Data aquisition and pre-processing

Contents:

Experimental Data

Files

Biological datasets can be found in biological_data. These have been downloaded and processed with the following steps.

Aquisition and Processing

  1. Wild-Type Embryo Data Table (Sample ID: GSM801363); GEO Accession Number: GSE32336 was downloaded as GSM801363-2802.tab

The table has been processed according to Fischer et al. (2011) and contains unique sequences and counts obtained from the FASTQ seqeunceing file (filtered for Q>20)

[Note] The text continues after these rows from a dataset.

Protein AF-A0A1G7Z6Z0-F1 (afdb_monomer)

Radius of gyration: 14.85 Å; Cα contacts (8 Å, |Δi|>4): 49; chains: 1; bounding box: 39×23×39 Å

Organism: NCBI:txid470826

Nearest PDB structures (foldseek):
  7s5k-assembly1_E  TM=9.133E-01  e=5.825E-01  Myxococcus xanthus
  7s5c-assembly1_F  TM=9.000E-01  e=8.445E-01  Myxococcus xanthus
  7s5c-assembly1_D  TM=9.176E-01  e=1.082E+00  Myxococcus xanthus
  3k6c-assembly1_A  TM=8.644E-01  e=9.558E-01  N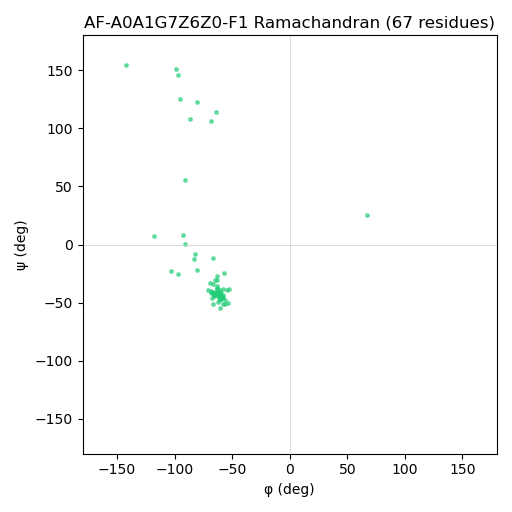itrosomonas europaea
  4wpe-assembly1_A-2  TM=8.448E-01  e=8.877E+00  Saccharomyces cerevisiae S288C

Secondary structure (DSSP, 8-state):
--------HHHHHHHHHHHHHHHHHHHHHHTTT---HHHHHHHHHHHHHHHHHHHHHHHHHHT--GGG-

Structure (mmCIF, N/CA/C/O backbone):
data_AF-A0A1G7Z6Z0-F1
#
_entry.id   AF-A0A1G7Z6Z0-F1
#
loop_
_atom_site.group_PDB
_atom_site.id
_atom_site.type_symbol
_atom_site.label_atom_id
_atom_site.label_alt_id
_atom_site.label_comp_id
_atom_site.label_asym_id
_atom_site.label_entity_id
_atom_site.label_seq_id
_atom_site.pdbx_PDB_ins_code
_atom_site.Cartn_x
_atom_site.Cartn_y
_atom_site.Cartn_z
_atom_site.occupancy
_ato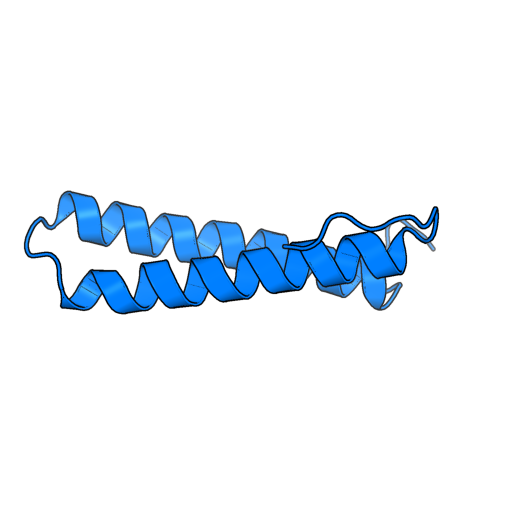m_site.B_iso_or_equiv
_atom_site.auth_seq_id
_atom_site.auth_comp_id
_atom_site.auth_asym_id
_atom_site.auth_atom_id
_atom_site.pdbx_PDB_model_num
ATOM 1 N N . MET A 1 1 ? -6.101 5.703 -11.134 1.00 92.00 1 MET A N 1
ATOM 2 C CA . MET A 1 1 ? -5.166 4.934 -11.994 1.00 92.00 1 MET A CA 1
ATOM 3 C C . MET A 1 1 ? -5.448 5.229 -13.456 1.00 92.00 1 MET A C 1
ATOM 5 O O . MET A 1 1 ? -6.598 5.483 -13.800 1.00 92.00 1 MET A O 1
ATOM 9 N N . LYS A 1 2 ? -4.409 5.237 -14.289 1.00 93.50 2 LYS A N 1
ATOM 10 C CA . LYS A 1 2 ? -4.485 5.524 -15.729 1.00 93.50 2 LYS A CA 1
ATOM 11 C C . LYS A 1 2 ? -4.498 4.228 -16.540 1.00 93.50 2 LYS A C 1
ATOM 13 O O . LYS A 1 2 ? -3.907 3.246 -16.104 1.00 93.50 2 LYS A O 1
ATOM 18 N N . ASP A 1 3 ? -5.123 4.252 -17.711 1.00 95.56 3 ASP A N 1
ATOM 19 C CA . ASP A 1 3 ? -4.964 3.202 -18.718 1.00 95.56 3 ASP A CA 1
A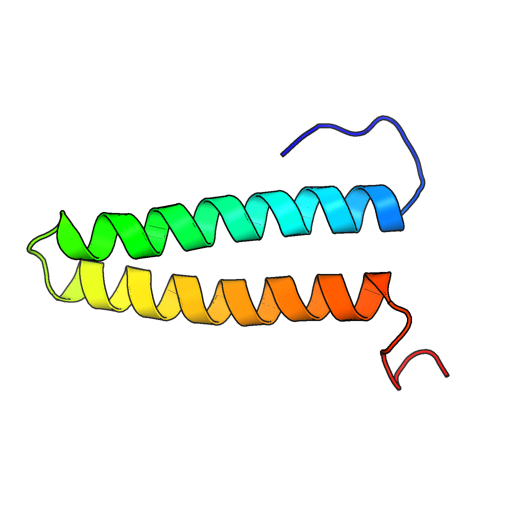TOM 20 C C . ASP A 1 3 ? -3.739 3.533 -19.583 1.00 95.56 3 ASP A C 1
ATOM 22 O O . ASP A 1 3 ? -3.735 4.524 -20.318 1.00 95.56 3 ASP A O 1
ATOM 26 N N . LEU A 1 4 ? -2.653 2.780 -19.406 1.00 96.56 4 LEU A N 1
ATOM 27 C CA . LEU A 1 4 ? -1.369 3.077 -20.033 1.00 96.56 4 LEU A CA 1
ATOM 28 C C . LEU A 1 4 ? -1.205 2.295 -21.339 1.00 96.56 4 LEU A C 1
ATOM 30 O O . LEU A 1 4 ? -1.228 1.069 -21.348 1.00 96.56 4 LEU A O 1
ATOM 34 N N . GLN A 1 5 ? -0.929 3.009 -22.428 1.00 96.81 5 GLN A N 1
ATOM 35 C CA . GLN A 1 5 ? -0.670 2.435 -23.754 1.00 96.81 5 GLN A CA 1
ATOM 36 C C . GLN A 1 5 ? 0.835 2.169 -23.959 1.00 96.81 5 GLN A C 1
ATOM 38 O O . GLN A 1 5 ? 1.457 2.697 -24.877 1.00 96.81 5 GLN A O 1
ATOM 43 N N . THR A 1 6 ? 1.451 1.407 -23.051 1.00 96.56 6 THR A N 1
ATOM 44 C CA . THR A 1 6 ? 2.874 1.016 -23.104 1.00 96.56 6 THR A CA 1
ATOM 45 C C . THR A 1 6 ? 3.054 -0.420 -22.618 1.00 96.56 6 THR A C 1
ATOM 47 O O . THR A 1 6 ? 2.251 -0.910 -21.827 1.00 96.56 6 THR A O 1
ATOM 50 N N . SER A 1 7 ? 4.111 -1.098 -23.064 1.00 95.62 7 SER A N 1
ATOM 51 C CA . SER A 1 7 ? 4.531 -2.402 -22.533 1.00 95.62 7 SER A CA 1
ATOM 52 C C . SER A 1 7 ? 5.541 -2.286 -21.384 1.00 95.62 7 SER A C 1
ATOM 54 O O . SER A 1 7 ? 6.013 -3.306 -20.890 1.00 95.62 7 SER A O 1
ATOM 56 N N . ASP A 1 8 ? 5.915 -1.066 -20.985 1.00 95.44 8 ASP A N 1
ATOM 57 C CA . ASP A 1 8 ? 6.854 -0.830 -19.888 1.00 95.44 8 ASP A CA 1
ATOM 58 C C . ASP A 1 8 ? 6.234 -1.232 -18.540 1.00 95.44 8 ASP A C 1
ATOM 60 O O . ASP A 1 8 ? 5.367 -0.546 -17.992 1.00 95.44 8 ASP A O 1
ATOM 64 N N . ALA A 1 9 ? 6.698 -2.358 -18.001 1.00 95.25 9 ALA A N 1
ATOM 65 C CA . ALA A 1 9 ? 6.218 -2.908 -16.742 1.00 95.25 9 ALA A CA 1
ATOM 66 C C . ALA A 1 9 ? 6.486 -1.982 -15.541 1.00 95.25 9 ALA A C 1
ATOM 68 O O . ALA A 1 9 ? 5.667 -1.942 -14.620 1.00 95.25 9 ALA A O 1
ATOM 69 N N . LYS A 1 10 ? 7.562 -1.180 -15.565 1.00 94.25 10 LYS A N 1
ATOM 70 C CA . LYS A 1 10 ? 7.848 -0.213 -14.496 1.00 94.25 10 LYS A CA 1
ATOM 71 C C . LYS A 1 10 ? 6.825 0.920 -14.492 1.00 94.25 10 LYS A C 1
ATOM 73 O O . LYS A 1 10 ? 6.300 1.254 -13.433 1.00 94.25 10 LYS A O 1
ATOM 78 N N . ALA A 1 11 ? 6.452 1.428 -15.667 1.00 95.88 11 ALA A N 1
ATOM 79 C CA . ALA A 1 11 ? 5.395 2.433 -15.786 1.00 95.88 11 ALA A CA 1
ATOM 80 C C . ALA A 1 11 ? 4.039 1.918 -15.259 1.00 95.88 11 ALA A C 1
ATOM 82 O O . ALA A 1 11 ? 3.308 2.648 -14.582 1.00 95.88 11 ALA A O 1
ATOM 83 N N . HIS A 1 12 ? 3.709 0.646 -15.519 1.00 97.81 12 HIS A N 1
ATOM 84 C CA . HIS A 1 12 ? 2.516 0.004 -14.949 1.00 97.81 12 HIS A CA 1
ATOM 85 C C . HIS A 1 12 ? 2.603 -0.148 -13.428 1.00 97.81 12 HIS A C 1
ATOM 87 O O . HIS A 1 12 ? 1.632 0.177 -12.739 1.00 97.81 12 HIS A O 1
ATOM 93 N N . SER A 1 13 ? 3.757 -0.577 -12.904 1.00 97.31 13 SER A N 1
ATOM 94 C CA . SER A 1 13 ? 4.008 -0.684 -11.460 1.00 97.31 13 SER A CA 1
ATOM 95 C C . SER A 1 13 ? 3.774 0.649 -10.750 1.00 97.31 13 SER A C 1
ATOM 97 O O . SER A 1 13 ? 2.971 0.725 -9.819 1.00 97.31 13 SER A O 1
ATOM 99 N N . GLU A 1 14 ? 4.380 1.726 -11.253 1.00 97.56 14 GLU A N 1
ATOM 100 C CA . GLU A 1 14 ? 4.274 3.063 -10.664 1.00 97.56 14 GLU A CA 1
ATOM 101 C C . GLU A 1 14 ? 2.821 3.573 -10.652 1.00 97.56 14 GLU A C 1
ATOM 103 O O . GLU A 1 14 ? 2.352 4.146 -9.662 1.00 97.56 14 GLU A O 1
ATOM 108 N N . ASN A 1 15 ? 2.071 3.328 -11.732 1.00 98.31 15 ASN A N 1
ATOM 109 C CA . ASN A 1 15 ? 0.660 3.707 -11.834 1.00 98.31 15 ASN A CA 1
ATOM 110 C C . ASN A 1 15 ? -0.224 2.950 -10.828 1.00 98.31 15 ASN A C 1
ATOM 112 O O . ASN A 1 15 ? -1.098 3.560 -10.200 1.00 98.31 15 ASN A O 1
ATOM 116 N N . ILE A 1 16 ? 0.022 1.652 -10.628 1.00 98.50 16 ILE A N 1
ATOM 117 C CA . ILE A 1 16 ? -0.680 0.852 -9.614 1.00 98.50 16 ILE A CA 1
ATOM 118 C C . ILE A 1 16 ? -0.298 1.324 -8.209 1.00 98.50 16 ILE A C 1
ATOM 120 O O . ILE A 1 16 ? -1.181 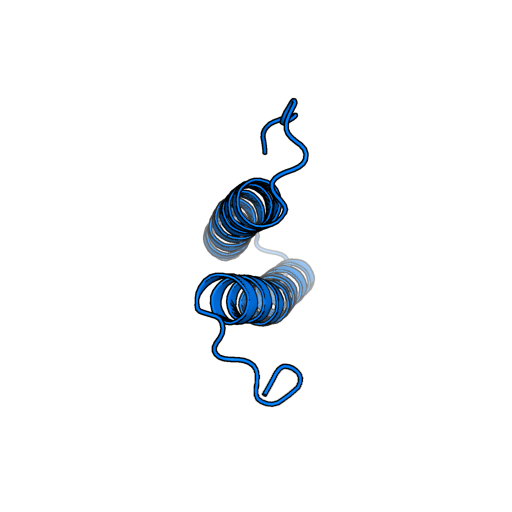1.571 -7.383 1.00 98.50 16 ILE A O 1
ATOM 124 N N . ARG A 1 17 ? 0.995 1.532 -7.941 1.00 98.25 17 ARG A N 1
ATOM 125 C CA . ARG A 1 17 ? 1.495 2.017 -6.648 1.00 98.25 17 ARG A CA 1
ATOM 126 C C . ARG A 1 17 ? 0.891 3.370 -6.270 1.00 98.25 17 ARG A C 1
ATOM 128 O O . ARG A 1 17 ? 0.535 3.575 -5.107 1.00 98.25 17 ARG A O 1
ATOM 135 N N . SER A 1 18 ? 0.711 4.269 -7.242 1.00 98.44 18 SER A N 1
ATOM 136 C CA . SER A 1 18 ? -0.010 5.534 -7.050 1.00 98.44 18 SER A CA 1
ATOM 137 C C . SER A 1 18 ? -1.470 5.301 -6.650 1.00 98.44 18 SER A C 1
ATOM 139 O O . SER A 1 18 ? -1.942 5.897 -5.683 1.00 98.44 18 SER A O 1
ATOM 141 N N . GLY A 1 19 ? -2.175 4.390 -7.329 1.00 98.62 19 GLY A N 1
ATOM 142 C CA . GLY A 1 19 ? -3.552 4.023 -6.975 1.00 98.62 19 GLY A CA 1
ATOM 143 C C . GLY A 1 19 ? -3.679 3.440 -5.564 1.00 98.62 19 GLY A C 1
ATOM 144 O O . GLY A 1 19 ? -4.582 3.817 -4.816 1.00 98.62 19 GLY A O 1
ATOM 145 N N . LEU A 1 20 ? -2.740 2.577 -5.161 1.00 98.69 20 LEU A N 1
ATOM 146 C CA . LEU A 1 20 ? -2.673 2.050 -3.794 1.00 98.69 20 LEU A CA 1
ATOM 147 C C . LEU A 1 20 ? -2.478 3.180 -2.776 1.00 98.69 20 LEU A C 1
ATOM 149 O O . LEU A 1 20 ? -3.163 3.216 -1.756 1.00 98.69 20 LEU A O 1
ATOM 153 N N . GLN A 1 21 ? -1.584 4.132 -3.057 1.00 98.62 21 GLN A N 1
ATOM 154 C CA . GLN A 1 21 ? -1.336 5.280 -2.182 1.00 98.62 21 GLN A CA 1
ATOM 155 C C . GLN A 1 21 ? -2.581 6.164 -2.007 1.00 98.62 21 GLN A C 1
ATOM 157 O O . GLN A 1 21 ? -2.872 6.582 -0.883 1.00 98.62 21 GLN A O 1
ATOM 162 N N . GLU A 1 22 ? -3.314 6.434 -3.088 1.00 98.69 22 GLU A N 1
ATOM 163 C CA . GLU A 1 22 ? -4.576 7.185 -3.053 1.00 98.69 22 GLU A CA 1
ATOM 164 C C . GLU A 1 22 ? -5.623 6.472 -2.183 1.00 98.69 22 GLU A C 1
ATOM 166 O O . GLU A 1 22 ? -6.222 7.091 -1.298 1.00 98.69 22 GLU A O 1
ATOM 171 N N . LEU A 1 23 ? -5.788 5.158 -2.366 1.00 98.69 23 LEU A N 1
ATOM 172 C CA . LEU A 1 23 ? -6.748 4.363 -1.599 1.00 98.69 23 LEU A CA 1
ATOM 173 C C . LEU A 1 23 ? -6.373 4.267 -0.112 1.00 98.69 23 LEU A C 1
ATOM 175 O O . LEU A 1 23 ? -7.240 4.433 0.744 1.00 98.69 23 LEU A O 1
ATOM 179 N N . ILE A 1 24 ? -5.090 4.078 0.216 1.00 98.81 24 ILE A N 1
ATOM 180 C CA . ILE A 1 24 ? -4.596 4.081 1.606 1.00 98.81 24 ILE A CA 1
ATOM 181 C C . ILE A 1 24 ? -4.933 5.407 2.296 1.00 98.81 24 ILE A C 1
ATOM 183 O O . ILE A 1 24 ? -5.388 5.412 3.441 1.00 98.81 24 ILE A O 1
ATOM 187 N N . VAL A 1 25 ? -4.716 6.537 1.615 1.00 98.69 25 VAL A N 1
ATOM 188 C CA . VAL A 1 25 ? -5.050 7.865 2.155 1.00 98.69 25 VAL A CA 1
ATOM 189 C C . VAL A 1 25 ? -6.552 7.989 2.388 1.00 98.69 25 VAL A C 1
ATOM 191 O O . VAL A 1 25 ? -6.959 8.492 3.436 1.00 98.69 25 VAL A O 1
ATOM 194 N N . HIS A 1 26 ? -7.372 7.507 1.453 1.00 98.38 26 HIS A N 1
ATOM 195 C CA . HIS A 1 26 ? -8.825 7.539 1.588 1.00 98.38 26 HIS A CA 1
ATOM 196 C C . HIS A 1 26 ? -9.310 6.715 2.789 1.00 98.38 26 HIS A C 1
ATOM 198 O O . HIS A 1 26 ? -10.022 7.244 3.639 1.00 98.38 26 HIS A O 1
ATOM 204 N N . LEU A 1 27 ? -8.846 5.466 2.915 1.00 98.62 27 LEU A N 1
ATOM 205 C CA . LEU A 1 27 ? -9.169 4.583 4.041 1.00 98.62 27 LEU A CA 1
ATOM 206 C C . LEU A 1 27 ? -8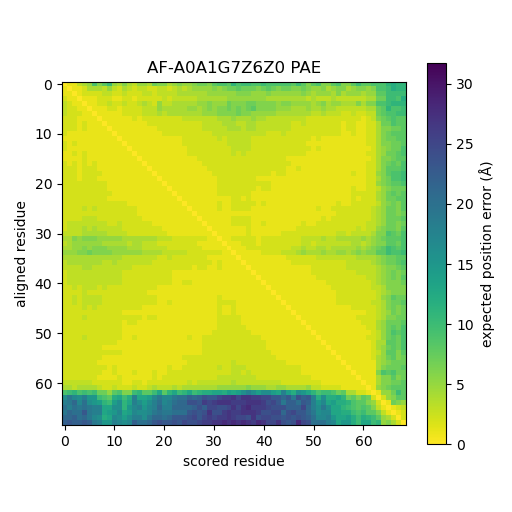.802 5.229 5.380 1.00 98.62 27 LEU A C 1
ATOM 208 O O . LEU A 1 27 ? -9.637 5.304 6.278 1.00 98.62 27 LEU A O 1
ATOM 212 N N . LYS A 1 28 ? -7.587 5.782 5.493 1.00 98.31 28 LYS A N 1
ATOM 213 C CA . LYS A 1 28 ? -7.136 6.458 6.719 1.00 98.31 28 LYS A CA 1
ATOM 214 C C . LYS A 1 28 ? -7.965 7.697 7.054 1.00 98.31 28 LYS A C 1
ATOM 216 O O . LYS A 1 28 ? -8.228 7.962 8.224 1.00 98.31 28 LYS A O 1
ATOM 221 N N . LYS A 1 29 ? -8.384 8.455 6.038 1.00 98.44 29 LYS A N 1
ATOM 222 C CA . LYS A 1 29 ? -9.228 9.643 6.211 1.00 98.44 29 LYS A CA 1
ATOM 223 C C . LYS A 1 29 ? -10.643 9.279 6.663 1.00 98.44 29 LYS A C 1
ATOM 225 O O . LYS A 1 29 ? -11.255 10.063 7.380 1.00 98.44 29 LYS A O 1
ATOM 230 N N . ASP A 1 30 ? -11.171 8.137 6.241 1.00 98.38 30 ASP A N 1
ATOM 231 C CA . ASP A 1 30 ? -12.546 7.742 6.552 1.00 98.38 30 ASP A CA 1
ATOM 232 C C . ASP A 1 30 ? -12.705 7.137 7.948 1.00 98.38 30 ASP A C 1
ATOM 234 O O . ASP A 1 30 ? -13.788 7.249 8.518 1.00 98.38 30 ASP A O 1
ATOM 238 N N . ILE A 1 31 ? -11.632 6.617 8.558 1.00 98.12 31 ILE A N 1
ATOM 239 C CA . ILE A 1 31 ? -11.641 6.159 9.962 1.00 98.12 31 ILE A CA 1
ATOM 240 C C . ILE A 1 31 ? -12.172 7.247 10.912 1.00 98.12 31 ILE A C 1
ATOM 242 O O . ILE A 1 31 ? -12.905 6.935 11.849 1.00 98.12 31 ILE A O 1
ATOM 246 N N . SER A 1 32 ? -11.844 8.524 10.675 1.00 95.38 32 SER A N 1
ATOM 247 C CA . SER A 1 32 ? -12.310 9.640 11.514 1.00 95.38 32 SER A CA 1
ATOM 248 C C . SER A 1 32 ? -13.716 10.144 11.174 1.00 95.38 32 SER A C 1
ATOM 250 O O . SER A 1 32 ? -14.246 10.975 11.908 1.00 95.38 32 SER A O 1
ATOM 252 N N . LYS A 1 33 ? -14.319 9.670 10.078 1.00 97.75 33 LYS A N 1
ATOM 253 C CA . LYS A 1 33 ? -15.652 10.093 9.617 1.00 97.75 33 LYS A CA 1
ATOM 254 C C . LYS A 1 33 ? -16.752 9.089 9.927 1.00 97.75 33 LYS A C 1
ATOM 256 O O . LYS A 1 33 ? -17.921 9.459 9.900 1.00 97.75 33 LYS A O 1
ATOM 261 N N . VAL A 1 34 ? -16.395 7.823 10.123 1.00 97.44 34 VAL A N 1
ATOM 262 C CA . VAL A 1 34 ? -17.355 6.757 10.419 1.00 97.44 34 VAL A CA 1
ATOM 263 C C . VAL A 1 34 ? -17.424 6.515 11.919 1.00 97.44 34 VAL A C 1
ATOM 265 O O . VAL A 1 34 ? -16.410 6.604 12.604 1.00 97.44 34 VAL A O 1
ATOM 268 N N . ASP A 1 35 ? -18.602 6.169 12.432 1.00 97.94 35 ASP A N 1
ATOM 269 C CA . ASP A 1 35 ? -18.779 5.823 13.849 1.00 97.94 35 ASP A CA 1
ATOM 270 C C . ASP A 1 35 ? -18.748 4.312 14.099 1.00 97.94 35 ASP A C 1
ATOM 272 O O . ASP A 1 35 ? -18.370 3.892 15.191 1.00 97.94 35 ASP A O 1
ATOM 276 N N . ASP A 1 36 ? -19.080 3.491 13.093 1.00 98.62 36 ASP A N 1
ATOM 277 C CA . ASP A 1 36 ? -19.108 2.030 13.219 1.00 98.62 36 ASP A CA 1
ATOM 278 C C . ASP A 1 36 ? -17.699 1.468 13.514 1.00 98.62 36 ASP A C 1
ATOM 280 O O . ASP A 1 36 ? -16.817 1.523 12.647 1.00 98.62 36 ASP A O 1
ATOM 284 N N . PRO A 1 37 ? -17.467 0.880 14.705 1.00 98.19 37 PRO A N 1
ATOM 285 C CA . PRO A 1 37 ? -16.163 0.336 15.067 1.00 98.19 37 PRO A CA 1
ATOM 286 C C . PRO A 1 37 ? -15.719 -0.827 14.169 1.00 98.19 37 PRO A C 1
ATOM 288 O O . PRO A 1 37 ? -14.516 -1.011 13.978 1.00 98.19 37 PRO A O 1
ATOM 291 N N . LYS A 1 38 ? -16.645 -1.584 13.563 1.00 98.62 38 LYS A N 1
ATOM 292 C CA . LYS A 1 38 ? -16.286 -2.648 12.609 1.00 98.62 38 LYS A CA 1
ATOM 293 C C . LYS A 1 38 ? -15.767 -2.067 11.296 1.00 98.62 38 LYS A C 1
ATOM 295 O O . LYS A 1 38 ? -14.802 -2.589 10.742 1.00 98.62 38 LYS A O 1
ATOM 300 N N . ALA A 1 39 ? -16.368 -0.974 10.825 1.00 98.62 39 ALA A N 1
ATOM 301 C CA . ALA A 1 39 ? -15.898 -0.265 9.639 1.00 98.62 39 ALA A CA 1
ATOM 302 C C . ALA A 1 39 ? -14.503 0.340 9.862 1.00 98.62 39 ALA A C 1
ATOM 304 O O . ALA A 1 39 ? -13.642 0.209 8.995 1.00 98.62 39 ALA A O 1
ATOM 305 N N . LYS A 1 40 ? -14.243 0.922 11.043 1.00 98.69 40 LYS A N 1
ATOM 306 C CA . LYS A 1 40 ? -12.906 1.431 11.402 1.00 98.69 40 LYS A CA 1
ATOM 307 C C . LYS A 1 40 ? -11.847 0.337 11.336 1.00 98.69 40 LYS A C 1
ATOM 309 O O . LYS A 1 40 ? -10.859 0.505 10.629 1.00 98.69 40 LYS A O 1
ATOM 314 N N . ALA A 1 41 ? -12.102 -0.796 11.994 1.00 98.56 41 ALA A N 1
ATOM 315 C CA . ALA A 1 41 ? -11.188 -1.935 11.978 1.00 98.56 41 ALA A CA 1
ATOM 316 C C . ALA A 1 41 ? -10.934 -2.437 10.546 1.00 98.56 41 ALA A C 1
ATOM 318 O O . ALA A 1 41 ? -9.790 -2.659 10.158 1.00 98.56 41 ALA A O 1
ATOM 319 N N . LEU A 1 42 ? -11.986 -2.539 9.723 1.00 9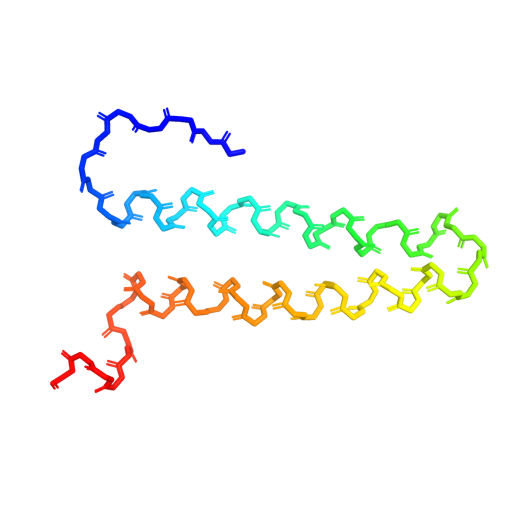8.75 42 LEU A N 1
ATOM 320 C CA . LEU A 1 42 ? -11.849 -2.908 8.314 1.00 98.75 42 LEU A CA 1
ATOM 321 C C . LEU A 1 42 ? -10.951 -1.926 7.545 1.00 98.75 42 LEU A C 1
ATOM 323 O O . LEU A 1 42 ? -10.097 -2.366 6.772 1.00 98.75 42 LEU A O 1
ATOM 327 N N . PHE A 1 43 ? -11.125 -0.616 7.733 1.00 98.75 43 PHE A N 1
ATOM 328 C CA . PHE A 1 43 ? -10.330 0.401 7.038 1.00 98.75 43 PHE A CA 1
ATOM 329 C C . PHE A 1 43 ? -8.868 0.408 7.486 1.00 98.75 43 PHE A C 1
ATOM 331 O O . PHE A 1 43 ? -7.982 0.528 6.639 1.00 98.75 43 PHE A O 1
ATOM 338 N N . GLU A 1 44 ? -8.612 0.231 8.783 1.00 98.62 44 GLU A N 1
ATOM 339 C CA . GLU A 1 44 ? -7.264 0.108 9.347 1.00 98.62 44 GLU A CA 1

  1. Header details were removed and sequences converted to FASTA format
tail -n +4 GSM801363-2802.tab > GSM801363_WTembryo.tab 

awk '{print ">" NR; print $0}' GSM801363_WTembryo.tab > GSM801363_rawseqs_WTembryo.fa 
  1. Length filtering was performed with the NGS TOOLBOX script, TBr2_length-filter.pl, from the small RNA group, Mainz University
perl TBr2_length-filter.pl -i GSM801363_rawseqs_WTembryo.fa -o biological_data/Pass_uncol.fa -min 15 -max 30
perl TBr2_length-filter.pl -i GSM801363_rawseqs_WTembryo.fa -o 26_embryo.fa -min 26 -max 26
perl TBr2_length-filter.pl -i GSM801363_rawseqs_WTembryo.fa -o 22_embryo.fa -min 22 -max 22
  1. 22G and 26G seqeunces were then selected using GREP
grep '^G' -B 1 26_embryo.fa | sed '/--/d' > biological_data/26G_uncol.fa
grep '^G' -B 1 22_embryo.fa | sed '/--/d' > biological_data/22G_uncol.fa
  1. 22G and 26G sequences were also collapsed using, TBr2_collapse.pl, in NGS TOOLBOX from the small RNA group, Mainz University

Simulated Data

Files

The files contained within simulated_data/ include:

  • ref.fasta; referece sequence (row 1 in alignment.csv)
  • reads.fasta; query sequences (rows 2-29 in alignment.csv)
  • alignment.pdf; a visual alignment of how the reads align to the genome

These can be run to test that stepRNA is working on your system and provide a small dataset to help understand the output.